**The problem:** Once the line with "ATOM 73 C C" is found in the entries below, repeat it and each following line exactly, up to and including the line with "ATOM 84 O O". Add no other lines.
-------- Source material --------
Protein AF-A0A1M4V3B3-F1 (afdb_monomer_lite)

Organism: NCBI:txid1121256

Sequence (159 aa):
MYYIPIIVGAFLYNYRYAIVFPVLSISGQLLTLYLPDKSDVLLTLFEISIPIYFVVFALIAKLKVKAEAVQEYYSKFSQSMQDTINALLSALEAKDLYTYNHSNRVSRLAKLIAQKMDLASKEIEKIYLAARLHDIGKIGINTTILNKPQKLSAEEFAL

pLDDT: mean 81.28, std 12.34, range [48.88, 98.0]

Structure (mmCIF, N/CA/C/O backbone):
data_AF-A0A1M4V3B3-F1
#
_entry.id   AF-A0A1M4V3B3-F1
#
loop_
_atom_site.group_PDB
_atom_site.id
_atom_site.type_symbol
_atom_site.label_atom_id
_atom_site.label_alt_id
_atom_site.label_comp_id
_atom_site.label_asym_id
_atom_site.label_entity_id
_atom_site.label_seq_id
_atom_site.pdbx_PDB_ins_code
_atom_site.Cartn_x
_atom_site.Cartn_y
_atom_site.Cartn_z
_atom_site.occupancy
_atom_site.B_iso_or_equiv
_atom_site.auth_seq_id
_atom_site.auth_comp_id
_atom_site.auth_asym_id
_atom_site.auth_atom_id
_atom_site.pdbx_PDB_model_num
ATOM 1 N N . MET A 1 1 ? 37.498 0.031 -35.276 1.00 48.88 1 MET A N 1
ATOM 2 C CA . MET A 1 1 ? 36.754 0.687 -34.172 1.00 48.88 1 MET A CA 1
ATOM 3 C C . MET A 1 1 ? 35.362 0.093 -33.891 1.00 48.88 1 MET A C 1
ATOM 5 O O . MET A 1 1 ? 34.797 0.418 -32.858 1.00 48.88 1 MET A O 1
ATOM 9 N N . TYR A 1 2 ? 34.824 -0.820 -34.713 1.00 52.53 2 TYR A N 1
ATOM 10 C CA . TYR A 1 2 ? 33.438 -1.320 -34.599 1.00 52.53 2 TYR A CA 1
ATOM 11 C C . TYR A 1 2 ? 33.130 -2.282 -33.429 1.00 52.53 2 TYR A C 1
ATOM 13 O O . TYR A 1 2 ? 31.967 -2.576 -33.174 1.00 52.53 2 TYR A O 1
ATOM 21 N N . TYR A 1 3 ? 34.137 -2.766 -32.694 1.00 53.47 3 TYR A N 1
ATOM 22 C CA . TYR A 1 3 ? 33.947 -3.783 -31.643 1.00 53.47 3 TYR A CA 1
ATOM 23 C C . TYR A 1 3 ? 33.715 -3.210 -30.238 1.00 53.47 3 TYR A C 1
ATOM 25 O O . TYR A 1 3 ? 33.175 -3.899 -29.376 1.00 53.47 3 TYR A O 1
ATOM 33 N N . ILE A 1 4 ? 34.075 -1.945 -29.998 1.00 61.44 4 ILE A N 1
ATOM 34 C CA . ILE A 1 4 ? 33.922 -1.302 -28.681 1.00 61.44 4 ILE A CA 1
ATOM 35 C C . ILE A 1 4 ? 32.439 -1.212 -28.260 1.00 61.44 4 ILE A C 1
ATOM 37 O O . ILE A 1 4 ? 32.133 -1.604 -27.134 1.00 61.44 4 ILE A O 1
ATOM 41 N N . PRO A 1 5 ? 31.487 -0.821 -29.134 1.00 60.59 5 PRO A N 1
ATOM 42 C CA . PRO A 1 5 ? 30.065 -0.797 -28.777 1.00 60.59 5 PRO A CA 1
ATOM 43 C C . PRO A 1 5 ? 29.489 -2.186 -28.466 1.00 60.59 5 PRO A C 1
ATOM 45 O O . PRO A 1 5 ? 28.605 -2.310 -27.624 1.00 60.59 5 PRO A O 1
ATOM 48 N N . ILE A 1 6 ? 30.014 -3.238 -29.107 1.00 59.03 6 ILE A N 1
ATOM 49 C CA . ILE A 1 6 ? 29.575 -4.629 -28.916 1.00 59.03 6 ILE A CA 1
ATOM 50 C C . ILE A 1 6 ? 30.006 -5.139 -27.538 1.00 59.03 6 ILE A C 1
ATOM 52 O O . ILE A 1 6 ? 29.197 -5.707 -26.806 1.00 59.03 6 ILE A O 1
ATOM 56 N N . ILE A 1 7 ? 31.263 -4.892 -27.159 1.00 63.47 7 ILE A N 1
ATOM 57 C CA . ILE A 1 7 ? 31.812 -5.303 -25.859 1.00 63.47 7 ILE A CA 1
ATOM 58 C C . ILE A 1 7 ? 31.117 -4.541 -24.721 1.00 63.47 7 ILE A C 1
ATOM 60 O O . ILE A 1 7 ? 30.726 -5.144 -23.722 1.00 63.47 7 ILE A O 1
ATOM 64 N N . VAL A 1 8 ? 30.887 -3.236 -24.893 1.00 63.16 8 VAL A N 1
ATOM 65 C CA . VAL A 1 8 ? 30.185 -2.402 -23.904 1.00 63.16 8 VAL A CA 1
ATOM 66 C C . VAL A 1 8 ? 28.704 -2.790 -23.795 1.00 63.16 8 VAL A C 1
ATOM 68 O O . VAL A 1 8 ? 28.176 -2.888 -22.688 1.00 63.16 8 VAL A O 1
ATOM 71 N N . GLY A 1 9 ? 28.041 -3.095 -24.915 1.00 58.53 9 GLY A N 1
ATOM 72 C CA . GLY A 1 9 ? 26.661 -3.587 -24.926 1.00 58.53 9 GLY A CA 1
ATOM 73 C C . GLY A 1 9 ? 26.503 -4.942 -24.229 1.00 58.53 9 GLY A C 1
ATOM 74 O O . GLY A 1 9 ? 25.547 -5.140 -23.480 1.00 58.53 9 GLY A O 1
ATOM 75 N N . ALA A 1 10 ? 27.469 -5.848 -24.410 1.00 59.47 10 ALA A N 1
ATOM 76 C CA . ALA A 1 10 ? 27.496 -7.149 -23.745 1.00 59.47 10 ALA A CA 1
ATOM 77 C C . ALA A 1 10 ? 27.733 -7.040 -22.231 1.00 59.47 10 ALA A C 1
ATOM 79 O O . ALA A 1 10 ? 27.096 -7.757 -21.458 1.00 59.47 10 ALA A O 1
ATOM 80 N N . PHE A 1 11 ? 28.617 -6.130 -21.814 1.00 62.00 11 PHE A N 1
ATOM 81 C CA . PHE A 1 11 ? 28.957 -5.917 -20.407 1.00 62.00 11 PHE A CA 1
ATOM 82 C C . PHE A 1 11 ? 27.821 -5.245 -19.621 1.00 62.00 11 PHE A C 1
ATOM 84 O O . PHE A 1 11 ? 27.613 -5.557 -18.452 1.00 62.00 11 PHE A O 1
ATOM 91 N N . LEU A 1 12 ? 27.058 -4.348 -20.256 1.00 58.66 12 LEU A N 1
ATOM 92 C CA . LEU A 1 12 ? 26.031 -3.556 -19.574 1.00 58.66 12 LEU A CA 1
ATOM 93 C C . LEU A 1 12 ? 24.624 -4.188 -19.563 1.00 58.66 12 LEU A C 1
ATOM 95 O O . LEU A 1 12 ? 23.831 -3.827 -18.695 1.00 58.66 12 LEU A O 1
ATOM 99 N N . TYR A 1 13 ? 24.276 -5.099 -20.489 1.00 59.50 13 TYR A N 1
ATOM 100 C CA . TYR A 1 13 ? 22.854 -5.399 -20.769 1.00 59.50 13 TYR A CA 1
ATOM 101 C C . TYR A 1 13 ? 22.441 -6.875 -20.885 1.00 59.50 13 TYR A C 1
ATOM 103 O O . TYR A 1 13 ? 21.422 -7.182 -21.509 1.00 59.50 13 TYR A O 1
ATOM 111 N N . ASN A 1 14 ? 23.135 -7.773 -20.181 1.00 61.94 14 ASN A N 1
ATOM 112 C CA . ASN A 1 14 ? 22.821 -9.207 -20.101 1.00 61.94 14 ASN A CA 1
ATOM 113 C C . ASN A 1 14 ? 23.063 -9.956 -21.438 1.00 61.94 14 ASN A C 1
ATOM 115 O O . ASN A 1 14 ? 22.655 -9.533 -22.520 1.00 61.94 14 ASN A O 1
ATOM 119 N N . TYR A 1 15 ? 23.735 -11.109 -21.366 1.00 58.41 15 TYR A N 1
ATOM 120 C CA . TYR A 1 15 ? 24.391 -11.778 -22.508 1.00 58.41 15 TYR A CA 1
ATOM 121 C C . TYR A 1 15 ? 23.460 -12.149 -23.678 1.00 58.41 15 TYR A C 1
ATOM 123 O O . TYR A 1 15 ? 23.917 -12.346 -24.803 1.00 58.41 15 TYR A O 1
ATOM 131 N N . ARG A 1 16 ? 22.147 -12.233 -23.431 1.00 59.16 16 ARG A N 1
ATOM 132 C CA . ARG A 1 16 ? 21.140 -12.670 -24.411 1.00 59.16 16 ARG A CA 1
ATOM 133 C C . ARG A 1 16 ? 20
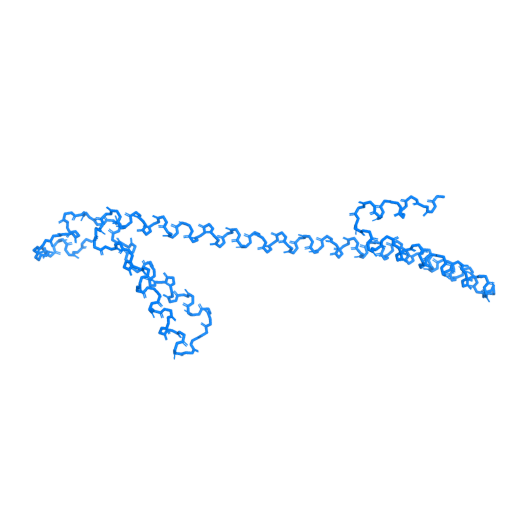.996 -11.733 -25.613 1.00 59.16 16 ARG A C 1
ATOM 135 O O . ARG A 1 16 ? 20.650 -12.204 -26.690 1.00 59.16 16 ARG A O 1
ATOM 142 N N . TYR A 1 17 ? 21.286 -10.441 -25.455 1.00 60.06 17 TYR A N 1
ATOM 143 C CA . TYR A 1 17 ? 21.164 -9.451 -26.538 1.00 60.06 17 TYR A CA 1
ATOM 144 C C . TYR A 1 17 ? 22.509 -9.074 -27.169 1.00 60.06 17 TYR A C 1
ATOM 146 O O . TYR A 1 17 ? 22.540 -8.498 -28.255 1.00 60.06 17 TYR A O 1
ATOM 154 N N . ALA A 1 18 ? 23.619 -9.473 -26.541 1.00 60.25 18 ALA A N 1
ATOM 155 C CA . ALA A 1 18 ? 24.977 -9.238 -27.027 1.00 60.25 18 ALA A CA 1
ATOM 156 C C . ALA A 1 18 ? 25.266 -9.916 -28.377 1.00 60.25 18 ALA A C 1
ATOM 158 O O . ALA A 1 18 ? 26.122 -9.452 -29.119 1.00 60.25 18 ALA A O 1
ATOM 159 N N . ILE A 1 19 ? 24.549 -11.000 -28.696 1.00 60.59 19 ILE A N 1
ATOM 160 C CA . ILE A 1 19 ? 24.744 -11.802 -29.915 1.00 60.59 19 ILE A CA 1
ATOM 161 C C . ILE A 1 19 ? 23.908 -11.263 -31.089 1.00 60.59 19 ILE A C 1
ATOM 163 O O . ILE A 1 19 ? 24.300 -11.400 -32.244 1.00 60.59 19 ILE A O 1
ATOM 167 N N . VAL A 1 20 ? 22.791 -10.583 -30.811 1.00 66.62 20 VAL A N 1
ATOM 168 C CA . VAL A 1 20 ? 21.861 -10.096 -31.846 1.00 66.62 20 VAL A CA 1
ATOM 169 C C . VAL A 1 20 ? 22.496 -8.987 -32.694 1.00 66.62 20 VAL A C 1
ATOM 171 O O . VAL A 1 20 ? 22.383 -8.997 -33.918 1.00 66.62 20 VAL A O 1
ATOM 174 N N . PHE A 1 21 ? 23.219 -8.062 -32.058 1.00 67.44 21 PHE A N 1
ATOM 175 C CA . PHE A 1 21 ? 23.859 -6.936 -32.744 1.00 67.44 21 PHE A CA 1
ATOM 176 C C . PHE A 1 21 ? 25.006 -7.352 -33.692 1.00 67.44 21 PHE A C 1
ATOM 178 O O . PHE A 1 21 ? 25.000 -6.900 -34.839 1.00 67.44 21 PHE A O 1
ATOM 185 N N . PRO A 1 22 ? 25.956 -8.228 -33.298 1.00 67.06 22 PRO A N 1
ATOM 186 C CA . PRO A 1 22 ? 26.978 -8.758 -34.202 1.00 67.06 22 PRO A CA 1
ATOM 187 C C . PRO A 1 22 ? 26.399 -9.499 -35.407 1.00 67.06 22 PRO A C 1
ATOM 189 O O . PRO A 1 22 ? 26.873 -9.303 -36.521 1.00 67.06 22 PRO A O 1
ATOM 192 N N . VAL A 1 23 ? 25.361 -10.317 -35.200 1.00 72.44 23 VAL A N 1
ATOM 193 C CA . VAL A 1 23 ? 24.738 -11.100 -36.279 1.00 72.44 23 VAL A CA 1
ATOM 194 C C . VAL A 1 23 ? 24.070 -10.183 -37.304 1.00 72.44 23 VAL A C 1
ATOM 196 O O . VAL A 1 23 ? 24.295 -10.353 -38.501 1.00 72.44 23 VAL A O 1
ATOM 199 N N . LEU A 1 24 ? 23.324 -9.167 -36.853 1.00 69.94 24 LEU A N 1
ATOM 200 C CA . LEU A 1 24 ? 22.742 -8.163 -37.748 1.00 69.94 24 LEU A CA 1
ATOM 201 C C . LEU A 1 24 ? 23.834 -7.398 -38.510 1.00 69.94 24 LEU A C 1
ATOM 203 O O . LEU A 1 24 ? 23.735 -7.281 -39.730 1.00 69.94 24 LEU A O 1
ATOM 207 N N . SER A 1 25 ? 24.902 -6.970 -37.821 1.00 69.69 25 SER A N 1
ATOM 208 C CA . SER A 1 25 ? 26.067 -6.283 -38.412 1.00 69.69 25 SER A CA 1
ATOM 209 C C . SER A 1 25 ? 26.710 -7.073 -39.555 1.00 69.69 25 SER A C 1
ATOM 211 O O . SER A 1 25 ? 26.855 -6.568 -40.670 1.00 69.69 25 SER A O 1
ATOM 213 N N . ILE A 1 26 ? 27.017 -8.347 -39.302 1.00 74.62 26 ILE A N 1
ATOM 214 C CA . ILE A 1 26 ? 27.638 -9.242 -40.284 1.00 74.62 26 ILE A CA 1
ATOM 215 C C . ILE A 1 26 ? 26.679 -9.516 -41.451 1.00 74.62 26 ILE A C 1
ATOM 217 O O . ILE A 1 26 ? 27.102 -9.513 -42.605 1.00 74.62 26 ILE A O 1
ATOM 221 N N . SER A 1 27 ? 25.383 -9.705 -41.179 1.00 73.88 27 SER A N 1
ATOM 222 C CA . SER A 1 27 ? 24.386 -9.951 -42.230 1.00 73.88 27 SER A CA 1
ATOM 223 C C . SER A 1 27 ? 24.193 -8.754 -43.173 1.00 73.88 27 SER A C 1
ATOM 225 O O . SER A 1 27 ? 24.071 -8.951 -44.381 1.00 73.88 27 SER A O 1
ATOM 227 N N . GLY A 1 28 ? 24.244 -7.521 -42.650 1.00 70.88 28 GLY A N 1
ATOM 228 C CA . GLY A 1 28 ? 24.169 -6.294 -43.450 1.00 70.88 28 GLY A CA 1
ATOM 229 C C . GLY A 1 28 ? 25.388 -6.116 -44.357 1.00 70.88 28 GLY A C 1
ATOM 230 O O . GLY A 1 28 ? 25.231 -5.846 -45.546 1.00 70.88 28 GLY A O 1
ATOM 231 N N . GLN A 1 29 ? 26.590 -6.371 -43.826 1.00 72.75 29 GLN A N 1
ATOM 232 C CA . GLN A 1 29 ? 27.839 -6.355 -44.603 1.00 72.75 29 GLN A CA 1
ATOM 233 C C . GLN A 1 29 ? 27.879 -7.452 -45.681 1.00 72.75 29 GLN A C 1
ATOM 235 O O . GLN A 1 29 ? 28.401 -7.241 -46.777 1.00 72.75 29 GLN A O 1
ATOM 240 N N . LEU A 1 30 ? 27.296 -8.623 -45.407 1.00 74.38 30 LEU A N 1
ATOM 241 C CA . LEU A 1 30 ? 27.206 -9.703 -46.389 1.00 74.38 30 LEU A CA 1
ATOM 242 C C . LEU A 1 30 ? 26.225 -9.365 -47.524 1.00 74.38 30 LEU A C 1
ATOM 244 O O . LEU A 1 30 ? 26.514 -9.641 -48.686 1.00 74.38 30 LEU A O 1
ATOM 248 N N . LEU A 1 31 ? 25.093 -8.724 -47.216 1.00 72.88 31 LEU A N 1
ATOM 249 C CA . LEU A 1 31 ? 24.098 -8.310 -48.214 1.00 72.88 31 LEU A CA 1
ATOM 250 C C . LEU A 1 31 ? 24.669 -7.288 -49.209 1.00 72.88 31 LEU A C 1
ATOM 252 O O . LEU A 1 31 ? 24.356 -7.336 -50.399 1.00 72.88 31 LEU A O 1
ATOM 256 N N . THR A 1 32 ? 25.552 -6.402 -48.747 1.00 70.31 32 THR A N 1
ATOM 257 C CA . THR A 1 32 ? 26.202 -5.395 -49.598 1.00 70.31 32 THR A CA 1
ATOM 258 C C . THR A 1 32 ? 27.200 -5.992 -50.591 1.00 70.31 32 THR A C 1
ATOM 260 O O . THR A 1 32 ? 27.402 -5.412 -51.652 1.00 70.31 32 THR A O 1
ATOM 263 N N . LEU A 1 33 ? 27.749 -7.184 -50.315 1.00 73.75 33 LEU A N 1
ATOM 264 C CA . LEU A 1 33 ? 28.568 -7.933 -51.280 1.00 73.75 33 LEU A CA 1
ATOM 265 C C . LEU A 1 33 ? 27.731 -8.539 -52.421 1.00 73.75 33 LEU A C 1
ATOM 267 O O . LEU A 1 33 ? 28.261 -8.772 -53.504 1.00 73.75 33 LEU A O 1
ATOM 271 N N . TYR A 1 34 ? 26.436 -8.785 -52.196 1.00 78.88 34 TYR A N 1
ATOM 272 C CA . TYR A 1 34 ? 25.531 -9.398 -53.176 1.00 78.88 34 TYR A CA 1
ATOM 273 C C . TYR A 1 34 ? 24.775 -8.384 -54.054 1.00 78.88 34 TYR A C 1
ATOM 275 O O . TYR A 1 34 ? 24.263 -8.765 -55.104 1.00 78.88 34 TYR A O 1
ATOM 283 N N . LEU A 1 35 ? 24.697 -7.108 -53.654 1.00 76.12 35 LEU A N 1
ATOM 284 C CA . LEU A 1 35 ? 23.976 -6.046 -54.377 1.00 76.12 35 LEU A CA 1
ATOM 285 C C . LEU A 1 35 ? 24.865 -4.801 -54.601 1.00 76.12 35 LEU A C 1
ATOM 287 O O . LEU A 1 35 ? 24.595 -3.742 -54.028 1.00 76.12 35 LEU A O 1
ATOM 291 N N . PRO A 1 36 ? 25.914 -4.908 -55.439 1.00 69.00 36 PRO A N 1
ATOM 292 C CA . PRO A 1 36 ? 26.947 -3.877 -55.581 1.00 69.00 36 PRO A CA 1
ATOM 293 C C . PRO A 1 36 ? 26.435 -2.558 -56.177 1.00 69.00 36 PRO A C 1
ATOM 295 O O . PRO A 1 36 ? 26.917 -1.497 -55.814 1.00 69.00 36 PRO A O 1
ATOM 298 N N . ASP A 1 37 ? 25.410 -2.592 -57.031 1.00 76.69 37 ASP A N 1
ATOM 299 C CA . ASP A 1 37 ? 24.889 -1.394 -57.717 1.00 76.69 37 ASP A CA 1
ATOM 300 C C . ASP A 1 37 ? 24.049 -0.474 -56.798 1.00 76.69 37 ASP A C 1
ATOM 302 O O . ASP A 1 37 ? 23.698 0.649 -57.149 1.00 76.69 37 ASP A O 1
ATOM 306 N N . LYS A 1 38 ? 23.703 -0.948 -55.590 1.00 67.62 38 LYS A N 1
ATOM 307 C CA . LYS A 1 38 ? 22.958 -0.191 -54.564 1.00 67.62 38 LYS A CA 1
ATOM 308 C C . LYS A 1 38 ? 23.687 -0.146 -53.215 1.00 67.62 38 LYS A C 1
ATOM 310 O O . LYS A 1 38 ? 23.074 0.221 -52.208 1.00 67.62 38 LYS A O 1
ATOM 315 N N . SER A 1 39 ? 24.966 -0.534 -53.175 1.00 69.69 39 SER A N 1
ATOM 316 C CA . SER A 1 39 ? 25.714 -0.759 -51.933 1.00 69.69 39 SER A CA 1
ATOM 317 C C . SER A 1 39 ? 25.824 0.490 -51.065 1.00 69.69 39 SER A C 1
ATOM 319 O O . SER A 1 39 ? 25.654 0.389 -49.856 1.00 69.69 39 SER A O 1
ATOM 321 N N . ASP A 1 40 ? 26.025 1.668 -51.658 1.00 76.31 40 ASP A N 1
ATOM 322 C CA . ASP A 1 40 ? 26.339 2.891 -50.903 1.00 76.31 40 ASP A CA 1
ATOM 323 C C . ASP A 1 40 ? 25.141 3.416 -50.101 1.00 76.31 40 ASP A C 1
ATOM 325 O O . ASP A 1 40 ? 25.266 3.801 -48.935 1.00 76.31 40 ASP A O 1
ATOM 329 N N . VAL A 1 41 ? 23.943 3.365 -50.689 1.00 78.44 41 VAL A N 1
ATOM 330 C CA . VAL A 1 41 ? 22.705 3.763 -50.000 1.00 78.44 41 VAL A CA 1
ATOM 331 C C . VAL A 1 41 ? 22.342 2.736 -48.926 1.00 78.44 41 VAL A C 1
ATOM 333 O O . VAL A 1 41 ? 21.962 3.111 -47.816 1.00 78.44 41 VAL A O 1
ATOM 336 N N . LEU A 1 42 ? 22.492 1.441 -49.223 1.00 73.88 42 LEU A N 1
ATOM 337 C CA . LEU A 1 42 ? 22.191 0.363 -48.276 1.00 73.88 42 LEU A CA 1
ATOM 338 C C . LEU A 1 42 ? 23.151 0.354 -47.078 1.00 73.88 42 LEU A C 1
ATOM 340 O O . LEU A 1 42 ? 22.691 0.195 -45.948 1.00 73.88 42 LEU A O 1
ATOM 344 N N . LEU A 1 43 ? 24.447 0.588 -47.300 1.00 72.56 43 LEU A N 1
ATOM 345 C CA . LEU A 1 43 ? 25.453 0.724 -46.242 1.00 72.56 43 LEU A CA 1
ATOM 346 C C . LEU A 1 43 ? 25.137 1.907 -45.328 1.00 72.56 43 LEU A C 1
ATOM 348 O O . LEU A 1 43 ? 25.102 1.748 -44.111 1.00 72.56 43 LEU A O 1
ATOM 352 N N . THR A 1 44 ? 24.821 3.066 -45.908 1.00 76.06 44 THR A N 1
ATOM 353 C CA . THR A 1 44 ? 24.503 4.273 -45.133 1.00 76.06 44 THR A CA 1
ATOM 354 C C . THR A 1 44 ? 23.259 4.076 -44.257 1.00 76.06 44 THR A C 1
ATOM 356 O O . THR A 1 44 ? 23.263 4.408 -43.071 1.00 76.06 44 THR A O 1
ATOM 359 N N . LEU A 1 45 ? 22.190 3.486 -44.807 1.00 76.38 45 LEU A N 1
ATOM 360 C CA . LEU A 1 45 ? 20.974 3.173 -44.043 1.00 76.38 45 LEU A CA 1
ATOM 361 C C . LEU A 1 45 ? 21.248 2.163 -42.923 1.00 76.38 45 LEU A C 1
ATOM 363 O O . LEU A 1 45 ? 20.711 2.289 -41.819 1.00 76.38 45 LEU A O 1
ATOM 367 N N . PHE A 1 46 ? 22.102 1.178 -43.197 1.00 74.69 46 PHE A N 1
ATOM 368 C CA . PHE A 1 46 ? 22.487 0.166 -42.228 1.00 74.69 46 PHE A CA 1
ATOM 369 C C . PHE A 1 46 ? 23.277 0.765 -41.058 1.00 74.69 46 PHE A C 1
ATOM 371 O O . PHE A 1 46 ? 22.909 0.549 -39.899 1.00 74.69 46 PHE A O 1
ATOM 378 N N . GLU A 1 47 ? 24.291 1.584 -41.341 1.00 75.94 47 GLU A N 1
ATOM 379 C CA . GLU A 1 47 ? 25.110 2.256 -40.327 1.00 75.94 47 GLU A CA 1
ATOM 380 C C . GLU A 1 47 ? 24.292 3.190 -39.428 1.00 75.94 47 GLU A C 1
ATOM 382 O O . GLU A 1 47 ? 24.537 3.240 -38.223 1.00 75.94 47 GLU A O 1
ATOM 387 N N . ILE A 1 48 ? 23.277 3.868 -39.974 1.00 79.12 48 ILE A N 1
ATOM 388 C CA . ILE A 1 48 ? 22.374 4.742 -39.206 1.00 79.12 48 ILE A CA 1
ATOM 389 C C . ILE A 1 48 ? 21.382 3.931 -38.354 1.00 79.12 48 ILE A C 1
ATOM 391 O O . ILE A 1 48 ? 20.999 4.361 -37.264 1.00 79.12 48 ILE A O 1
ATOM 395 N N . SER A 1 49 ? 20.974 2.740 -38.799 1.00 77.38 49 SER A N 1
ATOM 396 C CA . SER A 1 49 ? 20.005 1.912 -38.067 1.00 77.38 49 SER A CA 1
ATOM 397 C C . SER A 1 49 ? 20.561 1.351 -36.750 1.00 77.38 49 SER A C 1
ATOM 399 O O . SER A 1 49 ? 19.844 1.295 -35.750 1.00 77.38 49 SER A O 1
ATOM 401 N N . ILE A 1 50 ? 21.850 0.998 -36.703 1.00 77.31 50 ILE A N 1
ATOM 402 C CA . ILE A 1 50 ? 22.517 0.428 -35.519 1.00 77.31 50 ILE A CA 1
ATOM 403 C C . ILE A 1 50 ? 22.419 1.340 -34.279 1.00 77.31 50 ILE A C 1
ATOM 405 O O . ILE A 1 50 ? 21.944 0.866 -33.240 1.00 77.31 50 ILE A O 1
ATOM 409 N N . PRO A 1 51 ? 22.828 2.627 -34.326 1.00 80.31 51 PRO A N 1
ATOM 410 C CA . PRO A 1 51 ? 22.719 3.514 -33.173 1.00 80.31 51 PRO A CA 1
ATOM 411 C C . PRO A 1 51 ? 21.259 3.775 -32.789 1.00 80.31 51 PRO A C 1
ATOM 413 O O . PRO A 1 51 ? 20.968 3.881 -31.599 1.00 80.31 51 PRO A O 1
ATOM 416 N N . ILE A 1 52 ? 20.327 3.806 -33.750 1.00 82.12 52 ILE A N 1
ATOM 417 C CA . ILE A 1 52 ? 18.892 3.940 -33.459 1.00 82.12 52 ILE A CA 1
--------
**Answer below:**
ATOM 73 C C . GLY A 1 9 ? 26.503 -4.942 -24.229 1.00 58.53 9 GLY A C 1
ATOM 74 O O . GLY A 1 9 ? 25.547 -5.140 -23.480 1.00 58.53 9 GLY A O 1
ATOM 75 N N . ALA A 1 10 ? 27.469 -5.848 -24.410 1.00 59.47 10 ALA A N 1
ATOM 76 C CA . ALA A 1 10 ? 27.496 -7.149 -23.745 1.00 59.47 10 ALA A CA 1
ATOM 77 C C . ALA A 1 10 ? 27.733 -7.040 -22.231 1.00 59.47 10 ALA A C 1
ATOM 79 O O . ALA A 1 10 ? 27.096 -7.757 -21.458 1.00 59.47 10 ALA A O 1
ATOM 80 N N . PHE A 1 11 ? 28.617 -6.130 -21.814 1.00 62.00 11 PHE A N 1
ATOM 81 C CA . PHE A 1 11 ? 28.957 -5.917 -20.407 1.00 62.00 11 PHE A CA 1
ATOM 82 C C . PHE A 1 11 ? 27.821 -5.245 -19.621 1.00 62.00 11 PHE A C 1
ATOM 84 O O . PHE A 1 11 ? 27.613 -5.557 -18.452 1.00 62.00 11 PHE A O 1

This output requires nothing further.